La prise en main est immédiate : dès la première minute, on comprend le potentiel de Manifold Garden : la surface sur laquelle on se tient est colorée (six couleurs possibles pour autant de face d’un cube, en bleu, vert, jaune, rouge, violet, orange), mais la gravité est modifiable à souhait : si vous êtes sur une surface bleue et êtes devant un mur, non seulement le curseur de la souris vous affiche sa couleur, et une pression sur la touche espace vous permet de « quitter » la gravité bleue pour subir à présent cette de la surface visée.

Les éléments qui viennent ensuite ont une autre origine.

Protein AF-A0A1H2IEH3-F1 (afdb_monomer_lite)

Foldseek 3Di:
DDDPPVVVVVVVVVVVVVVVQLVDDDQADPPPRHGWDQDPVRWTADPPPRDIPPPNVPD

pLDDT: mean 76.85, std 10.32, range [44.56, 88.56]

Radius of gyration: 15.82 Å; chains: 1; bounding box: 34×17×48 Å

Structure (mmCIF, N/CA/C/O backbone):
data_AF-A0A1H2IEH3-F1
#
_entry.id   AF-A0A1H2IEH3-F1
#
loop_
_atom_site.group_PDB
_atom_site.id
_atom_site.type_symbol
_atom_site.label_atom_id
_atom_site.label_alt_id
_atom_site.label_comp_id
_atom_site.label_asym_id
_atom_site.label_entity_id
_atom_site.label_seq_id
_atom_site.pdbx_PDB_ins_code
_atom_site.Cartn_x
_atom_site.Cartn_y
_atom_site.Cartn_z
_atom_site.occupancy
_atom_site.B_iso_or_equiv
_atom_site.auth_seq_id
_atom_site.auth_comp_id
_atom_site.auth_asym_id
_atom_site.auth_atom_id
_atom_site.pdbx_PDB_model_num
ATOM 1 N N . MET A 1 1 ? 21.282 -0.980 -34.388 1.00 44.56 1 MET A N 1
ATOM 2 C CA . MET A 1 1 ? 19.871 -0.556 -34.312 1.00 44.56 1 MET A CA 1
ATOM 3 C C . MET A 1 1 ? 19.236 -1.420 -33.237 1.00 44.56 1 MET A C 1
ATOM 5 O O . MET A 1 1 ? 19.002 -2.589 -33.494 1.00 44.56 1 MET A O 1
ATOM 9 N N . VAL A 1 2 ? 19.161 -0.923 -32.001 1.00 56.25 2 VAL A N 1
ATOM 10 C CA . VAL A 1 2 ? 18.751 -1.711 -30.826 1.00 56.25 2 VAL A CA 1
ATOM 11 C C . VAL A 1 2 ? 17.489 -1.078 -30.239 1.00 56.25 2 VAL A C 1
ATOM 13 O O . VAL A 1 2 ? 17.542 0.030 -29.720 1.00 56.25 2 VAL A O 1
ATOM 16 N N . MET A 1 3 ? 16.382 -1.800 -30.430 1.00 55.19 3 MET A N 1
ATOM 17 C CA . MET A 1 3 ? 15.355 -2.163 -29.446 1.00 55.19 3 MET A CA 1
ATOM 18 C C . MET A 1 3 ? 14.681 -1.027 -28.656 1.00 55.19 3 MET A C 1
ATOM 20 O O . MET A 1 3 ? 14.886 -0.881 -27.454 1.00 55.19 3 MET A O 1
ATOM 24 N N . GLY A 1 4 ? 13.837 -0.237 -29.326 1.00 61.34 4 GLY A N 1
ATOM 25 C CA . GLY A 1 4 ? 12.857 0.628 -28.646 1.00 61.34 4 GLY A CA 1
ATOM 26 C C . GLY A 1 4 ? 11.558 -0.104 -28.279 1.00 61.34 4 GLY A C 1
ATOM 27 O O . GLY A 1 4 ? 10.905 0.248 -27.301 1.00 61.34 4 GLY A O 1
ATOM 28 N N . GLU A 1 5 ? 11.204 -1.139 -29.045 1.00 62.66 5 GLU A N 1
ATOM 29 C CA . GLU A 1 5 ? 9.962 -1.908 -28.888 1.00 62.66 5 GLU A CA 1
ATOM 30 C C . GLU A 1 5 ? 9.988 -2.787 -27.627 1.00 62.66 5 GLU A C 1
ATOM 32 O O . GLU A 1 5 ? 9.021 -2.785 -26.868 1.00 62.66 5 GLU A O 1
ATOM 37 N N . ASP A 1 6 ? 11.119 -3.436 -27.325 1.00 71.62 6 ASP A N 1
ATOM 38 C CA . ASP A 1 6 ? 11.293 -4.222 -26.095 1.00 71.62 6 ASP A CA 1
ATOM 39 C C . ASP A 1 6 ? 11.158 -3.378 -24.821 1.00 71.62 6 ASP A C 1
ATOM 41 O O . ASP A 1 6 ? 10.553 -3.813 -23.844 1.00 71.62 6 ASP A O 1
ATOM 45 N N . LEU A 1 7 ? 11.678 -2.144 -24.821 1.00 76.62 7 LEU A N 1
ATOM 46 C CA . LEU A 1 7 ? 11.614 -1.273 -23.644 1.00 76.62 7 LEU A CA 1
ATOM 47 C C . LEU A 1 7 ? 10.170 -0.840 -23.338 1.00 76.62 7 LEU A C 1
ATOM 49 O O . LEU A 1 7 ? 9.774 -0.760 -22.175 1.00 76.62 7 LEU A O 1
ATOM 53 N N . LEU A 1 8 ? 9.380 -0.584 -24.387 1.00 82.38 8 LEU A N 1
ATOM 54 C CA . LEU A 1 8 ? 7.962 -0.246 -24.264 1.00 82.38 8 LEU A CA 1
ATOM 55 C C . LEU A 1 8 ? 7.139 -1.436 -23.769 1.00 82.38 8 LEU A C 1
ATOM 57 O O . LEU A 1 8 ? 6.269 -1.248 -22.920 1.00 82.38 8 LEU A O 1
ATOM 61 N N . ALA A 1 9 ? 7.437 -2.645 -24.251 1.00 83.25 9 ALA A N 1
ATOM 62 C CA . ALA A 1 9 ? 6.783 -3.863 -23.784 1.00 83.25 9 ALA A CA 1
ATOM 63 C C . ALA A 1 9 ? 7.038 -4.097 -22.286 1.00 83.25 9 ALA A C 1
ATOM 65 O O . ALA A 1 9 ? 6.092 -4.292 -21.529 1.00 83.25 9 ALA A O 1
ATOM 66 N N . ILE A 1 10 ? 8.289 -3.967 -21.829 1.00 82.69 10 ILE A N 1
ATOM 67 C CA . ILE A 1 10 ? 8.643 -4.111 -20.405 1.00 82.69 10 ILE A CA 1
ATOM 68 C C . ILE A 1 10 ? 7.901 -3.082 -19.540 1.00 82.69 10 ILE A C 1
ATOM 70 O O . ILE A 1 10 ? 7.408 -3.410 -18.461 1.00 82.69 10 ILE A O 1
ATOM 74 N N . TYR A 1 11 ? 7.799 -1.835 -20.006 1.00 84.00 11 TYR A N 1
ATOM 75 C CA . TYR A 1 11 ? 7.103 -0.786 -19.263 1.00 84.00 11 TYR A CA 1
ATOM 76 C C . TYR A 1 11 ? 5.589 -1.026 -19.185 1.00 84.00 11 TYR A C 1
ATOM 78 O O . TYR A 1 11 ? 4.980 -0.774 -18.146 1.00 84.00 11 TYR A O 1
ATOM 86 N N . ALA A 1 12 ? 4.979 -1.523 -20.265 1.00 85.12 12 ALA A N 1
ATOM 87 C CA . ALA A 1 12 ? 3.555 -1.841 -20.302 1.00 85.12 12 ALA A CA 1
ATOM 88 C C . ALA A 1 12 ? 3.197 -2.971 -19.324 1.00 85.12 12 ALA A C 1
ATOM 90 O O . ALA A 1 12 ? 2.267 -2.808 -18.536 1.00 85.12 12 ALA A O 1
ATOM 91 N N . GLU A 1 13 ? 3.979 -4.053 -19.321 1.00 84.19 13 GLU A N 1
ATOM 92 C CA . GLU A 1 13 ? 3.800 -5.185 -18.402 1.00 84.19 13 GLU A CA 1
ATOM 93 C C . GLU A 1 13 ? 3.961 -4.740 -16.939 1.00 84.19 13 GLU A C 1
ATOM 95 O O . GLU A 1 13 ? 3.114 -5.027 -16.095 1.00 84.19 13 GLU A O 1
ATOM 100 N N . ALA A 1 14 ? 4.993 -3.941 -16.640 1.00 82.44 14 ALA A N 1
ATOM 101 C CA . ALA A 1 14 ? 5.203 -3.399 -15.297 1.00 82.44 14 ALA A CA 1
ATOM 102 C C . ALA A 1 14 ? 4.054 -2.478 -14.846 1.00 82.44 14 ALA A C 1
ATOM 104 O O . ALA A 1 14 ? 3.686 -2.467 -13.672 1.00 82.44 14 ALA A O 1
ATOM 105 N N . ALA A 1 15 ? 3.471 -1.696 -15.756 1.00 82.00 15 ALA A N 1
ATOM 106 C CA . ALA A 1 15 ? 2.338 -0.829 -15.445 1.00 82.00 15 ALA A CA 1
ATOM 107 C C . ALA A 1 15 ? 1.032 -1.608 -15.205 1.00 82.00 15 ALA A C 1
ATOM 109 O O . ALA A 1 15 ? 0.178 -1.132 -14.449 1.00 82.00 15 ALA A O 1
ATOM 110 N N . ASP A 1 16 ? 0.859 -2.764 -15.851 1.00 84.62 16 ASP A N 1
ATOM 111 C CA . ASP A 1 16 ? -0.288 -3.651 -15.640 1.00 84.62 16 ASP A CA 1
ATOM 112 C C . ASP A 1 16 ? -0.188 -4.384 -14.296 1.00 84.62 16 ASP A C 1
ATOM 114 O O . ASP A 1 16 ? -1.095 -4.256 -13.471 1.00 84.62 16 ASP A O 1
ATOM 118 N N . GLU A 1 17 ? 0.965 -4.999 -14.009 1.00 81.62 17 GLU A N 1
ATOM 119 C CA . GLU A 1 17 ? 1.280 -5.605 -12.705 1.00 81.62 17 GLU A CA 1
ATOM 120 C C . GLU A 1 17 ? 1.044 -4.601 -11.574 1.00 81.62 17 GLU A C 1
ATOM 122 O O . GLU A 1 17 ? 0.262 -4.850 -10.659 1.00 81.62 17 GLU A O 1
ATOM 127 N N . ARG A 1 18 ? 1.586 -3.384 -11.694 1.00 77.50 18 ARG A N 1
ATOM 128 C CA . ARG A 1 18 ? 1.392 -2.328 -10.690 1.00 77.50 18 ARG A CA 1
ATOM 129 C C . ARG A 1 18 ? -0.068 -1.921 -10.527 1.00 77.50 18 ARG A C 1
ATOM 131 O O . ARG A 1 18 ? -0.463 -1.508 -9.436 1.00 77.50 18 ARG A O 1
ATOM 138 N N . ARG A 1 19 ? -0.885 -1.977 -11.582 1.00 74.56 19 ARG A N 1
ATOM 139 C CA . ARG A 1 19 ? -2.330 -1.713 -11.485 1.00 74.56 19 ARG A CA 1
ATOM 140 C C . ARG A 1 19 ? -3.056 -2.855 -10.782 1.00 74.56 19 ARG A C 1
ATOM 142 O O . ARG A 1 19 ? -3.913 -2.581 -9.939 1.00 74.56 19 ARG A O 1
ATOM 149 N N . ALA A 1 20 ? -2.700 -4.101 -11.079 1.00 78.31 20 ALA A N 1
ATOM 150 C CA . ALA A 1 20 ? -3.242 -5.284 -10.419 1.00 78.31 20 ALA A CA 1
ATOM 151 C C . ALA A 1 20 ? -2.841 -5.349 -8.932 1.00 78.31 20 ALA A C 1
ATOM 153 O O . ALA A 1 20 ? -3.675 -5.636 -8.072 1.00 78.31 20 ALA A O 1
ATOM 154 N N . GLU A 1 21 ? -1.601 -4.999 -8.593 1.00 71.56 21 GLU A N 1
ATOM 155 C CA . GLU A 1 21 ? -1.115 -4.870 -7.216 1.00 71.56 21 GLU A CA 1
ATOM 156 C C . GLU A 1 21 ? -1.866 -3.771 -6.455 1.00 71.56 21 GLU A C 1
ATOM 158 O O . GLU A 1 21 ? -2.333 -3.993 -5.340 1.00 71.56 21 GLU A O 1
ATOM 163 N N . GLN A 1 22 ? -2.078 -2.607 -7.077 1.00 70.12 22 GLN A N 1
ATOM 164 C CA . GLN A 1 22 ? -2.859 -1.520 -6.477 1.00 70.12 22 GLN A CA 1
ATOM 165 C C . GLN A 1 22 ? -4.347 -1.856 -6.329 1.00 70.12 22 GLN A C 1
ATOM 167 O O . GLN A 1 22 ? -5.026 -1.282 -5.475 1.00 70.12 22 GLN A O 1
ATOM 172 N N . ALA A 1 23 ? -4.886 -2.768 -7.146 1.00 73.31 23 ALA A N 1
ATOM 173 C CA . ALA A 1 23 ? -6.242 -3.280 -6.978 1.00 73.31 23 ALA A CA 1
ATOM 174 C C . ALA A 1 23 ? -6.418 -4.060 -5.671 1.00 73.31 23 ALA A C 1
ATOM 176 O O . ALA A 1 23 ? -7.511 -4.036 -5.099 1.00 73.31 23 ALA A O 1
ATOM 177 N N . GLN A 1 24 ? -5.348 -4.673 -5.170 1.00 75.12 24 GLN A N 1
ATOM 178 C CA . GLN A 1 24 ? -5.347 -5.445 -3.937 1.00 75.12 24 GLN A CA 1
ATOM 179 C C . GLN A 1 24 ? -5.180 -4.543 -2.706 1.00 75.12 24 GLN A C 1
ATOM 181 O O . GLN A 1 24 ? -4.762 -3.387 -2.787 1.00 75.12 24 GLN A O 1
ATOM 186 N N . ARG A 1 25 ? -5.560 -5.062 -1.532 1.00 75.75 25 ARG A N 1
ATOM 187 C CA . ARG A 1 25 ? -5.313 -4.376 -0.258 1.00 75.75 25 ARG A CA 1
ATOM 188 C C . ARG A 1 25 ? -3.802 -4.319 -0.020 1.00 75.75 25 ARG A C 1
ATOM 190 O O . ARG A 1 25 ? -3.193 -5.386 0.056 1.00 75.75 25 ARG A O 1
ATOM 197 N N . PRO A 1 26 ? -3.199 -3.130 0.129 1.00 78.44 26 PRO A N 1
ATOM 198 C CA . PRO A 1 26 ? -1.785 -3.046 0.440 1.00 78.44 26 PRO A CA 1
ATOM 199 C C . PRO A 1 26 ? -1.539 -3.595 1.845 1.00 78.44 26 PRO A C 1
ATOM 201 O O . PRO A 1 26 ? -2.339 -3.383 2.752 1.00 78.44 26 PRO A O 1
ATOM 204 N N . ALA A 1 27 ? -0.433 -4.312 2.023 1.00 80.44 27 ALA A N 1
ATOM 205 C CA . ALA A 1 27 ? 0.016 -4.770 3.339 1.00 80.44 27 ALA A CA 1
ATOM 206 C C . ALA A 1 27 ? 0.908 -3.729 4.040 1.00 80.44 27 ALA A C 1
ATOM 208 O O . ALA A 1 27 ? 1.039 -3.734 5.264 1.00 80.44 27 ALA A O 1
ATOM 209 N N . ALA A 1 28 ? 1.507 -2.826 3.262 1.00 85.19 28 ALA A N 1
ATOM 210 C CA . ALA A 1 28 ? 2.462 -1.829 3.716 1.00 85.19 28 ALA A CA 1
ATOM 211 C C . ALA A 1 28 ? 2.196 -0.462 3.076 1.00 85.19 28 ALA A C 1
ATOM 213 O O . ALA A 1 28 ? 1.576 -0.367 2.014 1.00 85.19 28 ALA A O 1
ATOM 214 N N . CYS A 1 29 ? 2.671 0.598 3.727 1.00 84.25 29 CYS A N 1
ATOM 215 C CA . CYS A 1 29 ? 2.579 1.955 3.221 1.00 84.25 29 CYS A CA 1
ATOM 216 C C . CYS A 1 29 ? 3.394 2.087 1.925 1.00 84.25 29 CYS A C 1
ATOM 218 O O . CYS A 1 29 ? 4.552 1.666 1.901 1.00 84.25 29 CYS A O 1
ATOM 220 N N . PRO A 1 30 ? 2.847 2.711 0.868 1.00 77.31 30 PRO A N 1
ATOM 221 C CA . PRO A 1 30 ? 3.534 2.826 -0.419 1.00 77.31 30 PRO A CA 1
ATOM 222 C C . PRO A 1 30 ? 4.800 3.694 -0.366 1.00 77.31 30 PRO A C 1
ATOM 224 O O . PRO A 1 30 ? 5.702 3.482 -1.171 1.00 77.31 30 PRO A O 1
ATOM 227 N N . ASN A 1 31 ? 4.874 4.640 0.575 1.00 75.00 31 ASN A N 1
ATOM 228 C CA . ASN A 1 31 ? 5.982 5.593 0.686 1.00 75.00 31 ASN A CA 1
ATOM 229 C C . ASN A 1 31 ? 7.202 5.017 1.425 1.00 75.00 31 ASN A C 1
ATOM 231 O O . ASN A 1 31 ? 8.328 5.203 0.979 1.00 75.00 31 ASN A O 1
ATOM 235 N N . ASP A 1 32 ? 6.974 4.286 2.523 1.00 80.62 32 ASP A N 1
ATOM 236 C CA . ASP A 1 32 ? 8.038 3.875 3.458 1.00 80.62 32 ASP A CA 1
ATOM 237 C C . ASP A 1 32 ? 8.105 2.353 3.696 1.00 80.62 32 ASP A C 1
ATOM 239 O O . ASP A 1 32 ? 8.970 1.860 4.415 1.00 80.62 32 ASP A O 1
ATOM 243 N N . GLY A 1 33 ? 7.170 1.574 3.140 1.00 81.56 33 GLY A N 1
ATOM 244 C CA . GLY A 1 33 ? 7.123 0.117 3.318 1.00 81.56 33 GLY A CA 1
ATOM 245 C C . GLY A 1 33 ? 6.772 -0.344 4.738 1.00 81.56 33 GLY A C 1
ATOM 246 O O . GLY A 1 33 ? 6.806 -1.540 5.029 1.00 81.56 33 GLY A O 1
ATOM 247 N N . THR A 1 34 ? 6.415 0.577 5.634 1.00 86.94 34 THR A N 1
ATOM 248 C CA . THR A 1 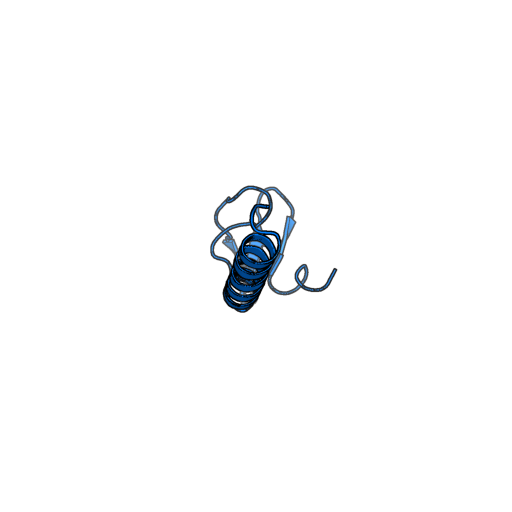34 ? 5.981 0.238 6.993 1.00 86.94 34 THR A CA 1
ATOM 249 C C . THR A 1 34 ? 4.648 -0.517 6.964 1.00 86.94 34 THR A C 1
ATOM 251 O O . THR A 1 34 ? 3.803 -0.233 6.117 1.00 86.94 34 THR A O 1
ATOM 254 N N . PRO A 1 35 ? 4.436 -1.510 7.845 1.00 85.56 35 PRO A N 1
ATOM 255 C CA . PRO A 1 35 ? 3.203 -2.291 7.849 1.00 85.56 35 PRO A CA 1
ATOM 256 C C . PRO A 1 35 ? 2.002 -1.404 8.184 1.00 85.56 35 PRO A C 1
ATOM 258 O O . PRO A 1 35 ? 2.065 -0.576 9.095 1.00 85.56 35 PRO A O 1
ATOM 261 N N 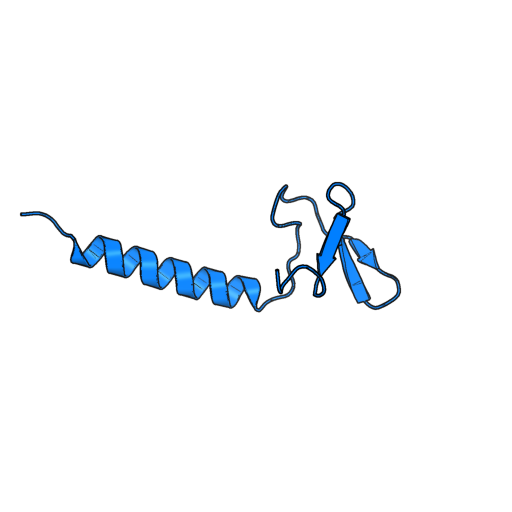. LEU A 1 36 ? 0.905 -1.592 7.451 1.00 85.56 36 LEU A N 1
ATOM 262 C CA . LEU A 1 36 ? -0.334 -0.863 7.699 1.00 85.56 36 LEU A CA 1
ATOM 263 C C . LEU A 1 36 ? -1.055 -1.439 8.920 1.00 85.56 36 LEU A C 1
ATOM 265 O O . LEU A 1 36 ? -1.191 -2.657 9.051 1.00 85.56 36 LEU A O 1
ATOM 269 N N . GLU A 1 37 ? -1.565 -0.573 9.795 1.00 88.56 37 GLU A N 1
ATOM 270 C CA . GLU A 1 37 ? -2.389 -1.009 10.926 1.00 88.56 37 GLU A CA 1
ATOM 271 C C . GLU A 1 37 ? -3.875 -0.924 10.561 1.00 88.56 37 GLU A C 1
ATOM 2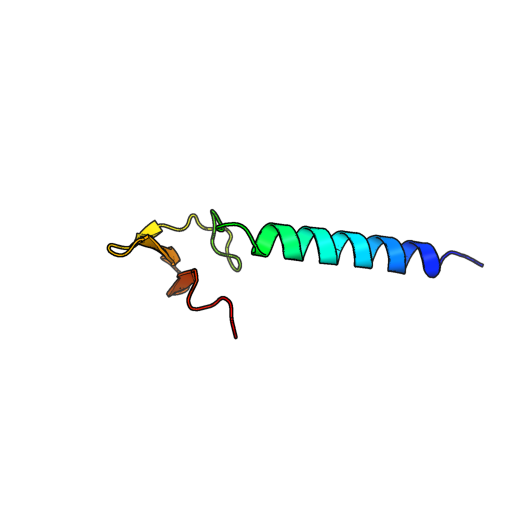73 O O . GLU A 1 37 ? -4.315 -0.010 9.857 1.00 88.56 37 GLU A O 1
ATOM 278 N N . ALA A 1 38 ? -4.660 -1.886 11.047 1.00 86.25 38 ALA A N 1
ATOM 279 C CA . ALA A 1 38 ? -6.101 -1.899 10.846 1.00 86.25 38 ALA A CA 1
ATOM 280 C C . ALA A 1 38 ? -6.785 -0.870 11.757 1.00 86.25 38 ALA A C 1
ATOM 282 O O . ALA A 1 38 ? -6.627 -0.894 12.979 1.00 86.25 38 ALA A O 1
ATOM 283 N N . GLY A 1 39 ? -7.571 0.015 11.154 1.00 82.06 39 GLY A N 1
ATOM 284 C CA . GLY A 1 39 ? -8.438 0.954 11.845 1.00 82.06 39 GLY A CA 1
ATOM 285 C C . GLY A 1 39 ? -9.752 0.315 12.312 1.00 82.06 39 GLY A C 1
ATOM 286 O O . GLY A 1 39 ? -10.140 -0.768 11.858 1.00 82.06 39 GLY A O 1
ATOM 287 N N . PRO A 1 40 ? -10.483 0.993 13.211 1.00 78.06 40 PRO A N 1
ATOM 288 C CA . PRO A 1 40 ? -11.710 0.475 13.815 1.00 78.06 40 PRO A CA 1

Les énigmes de début de jeu permettent de donner une idée de l’agilité mentale qu’il faudra déployer : les boutons à activer, ainsi que les petits cubes à déplacer sont colorés comme la surface sur laquelle ils sont actifs, une petite flèche rappelant le sens de la gravité qu’ils subissent par ailleurs. Comme tout puzzle-game qui se respecte, on doit se tortiller les méninges pour découvrir comment apporter ce cube rouge sur l’interrupteur, en s’aidant de l’environnement. Pour corser le tout, il n’est pas possible de changer de surface avec un objet en main…

Ici, c’est très simple : on prend le cube rouge pour le déposer sur l’interrupteur qui ouvre la porte, nous permettant ainsi d’aller sur la surface jaune prendre le cube pour aller ouvrir la seconde porte.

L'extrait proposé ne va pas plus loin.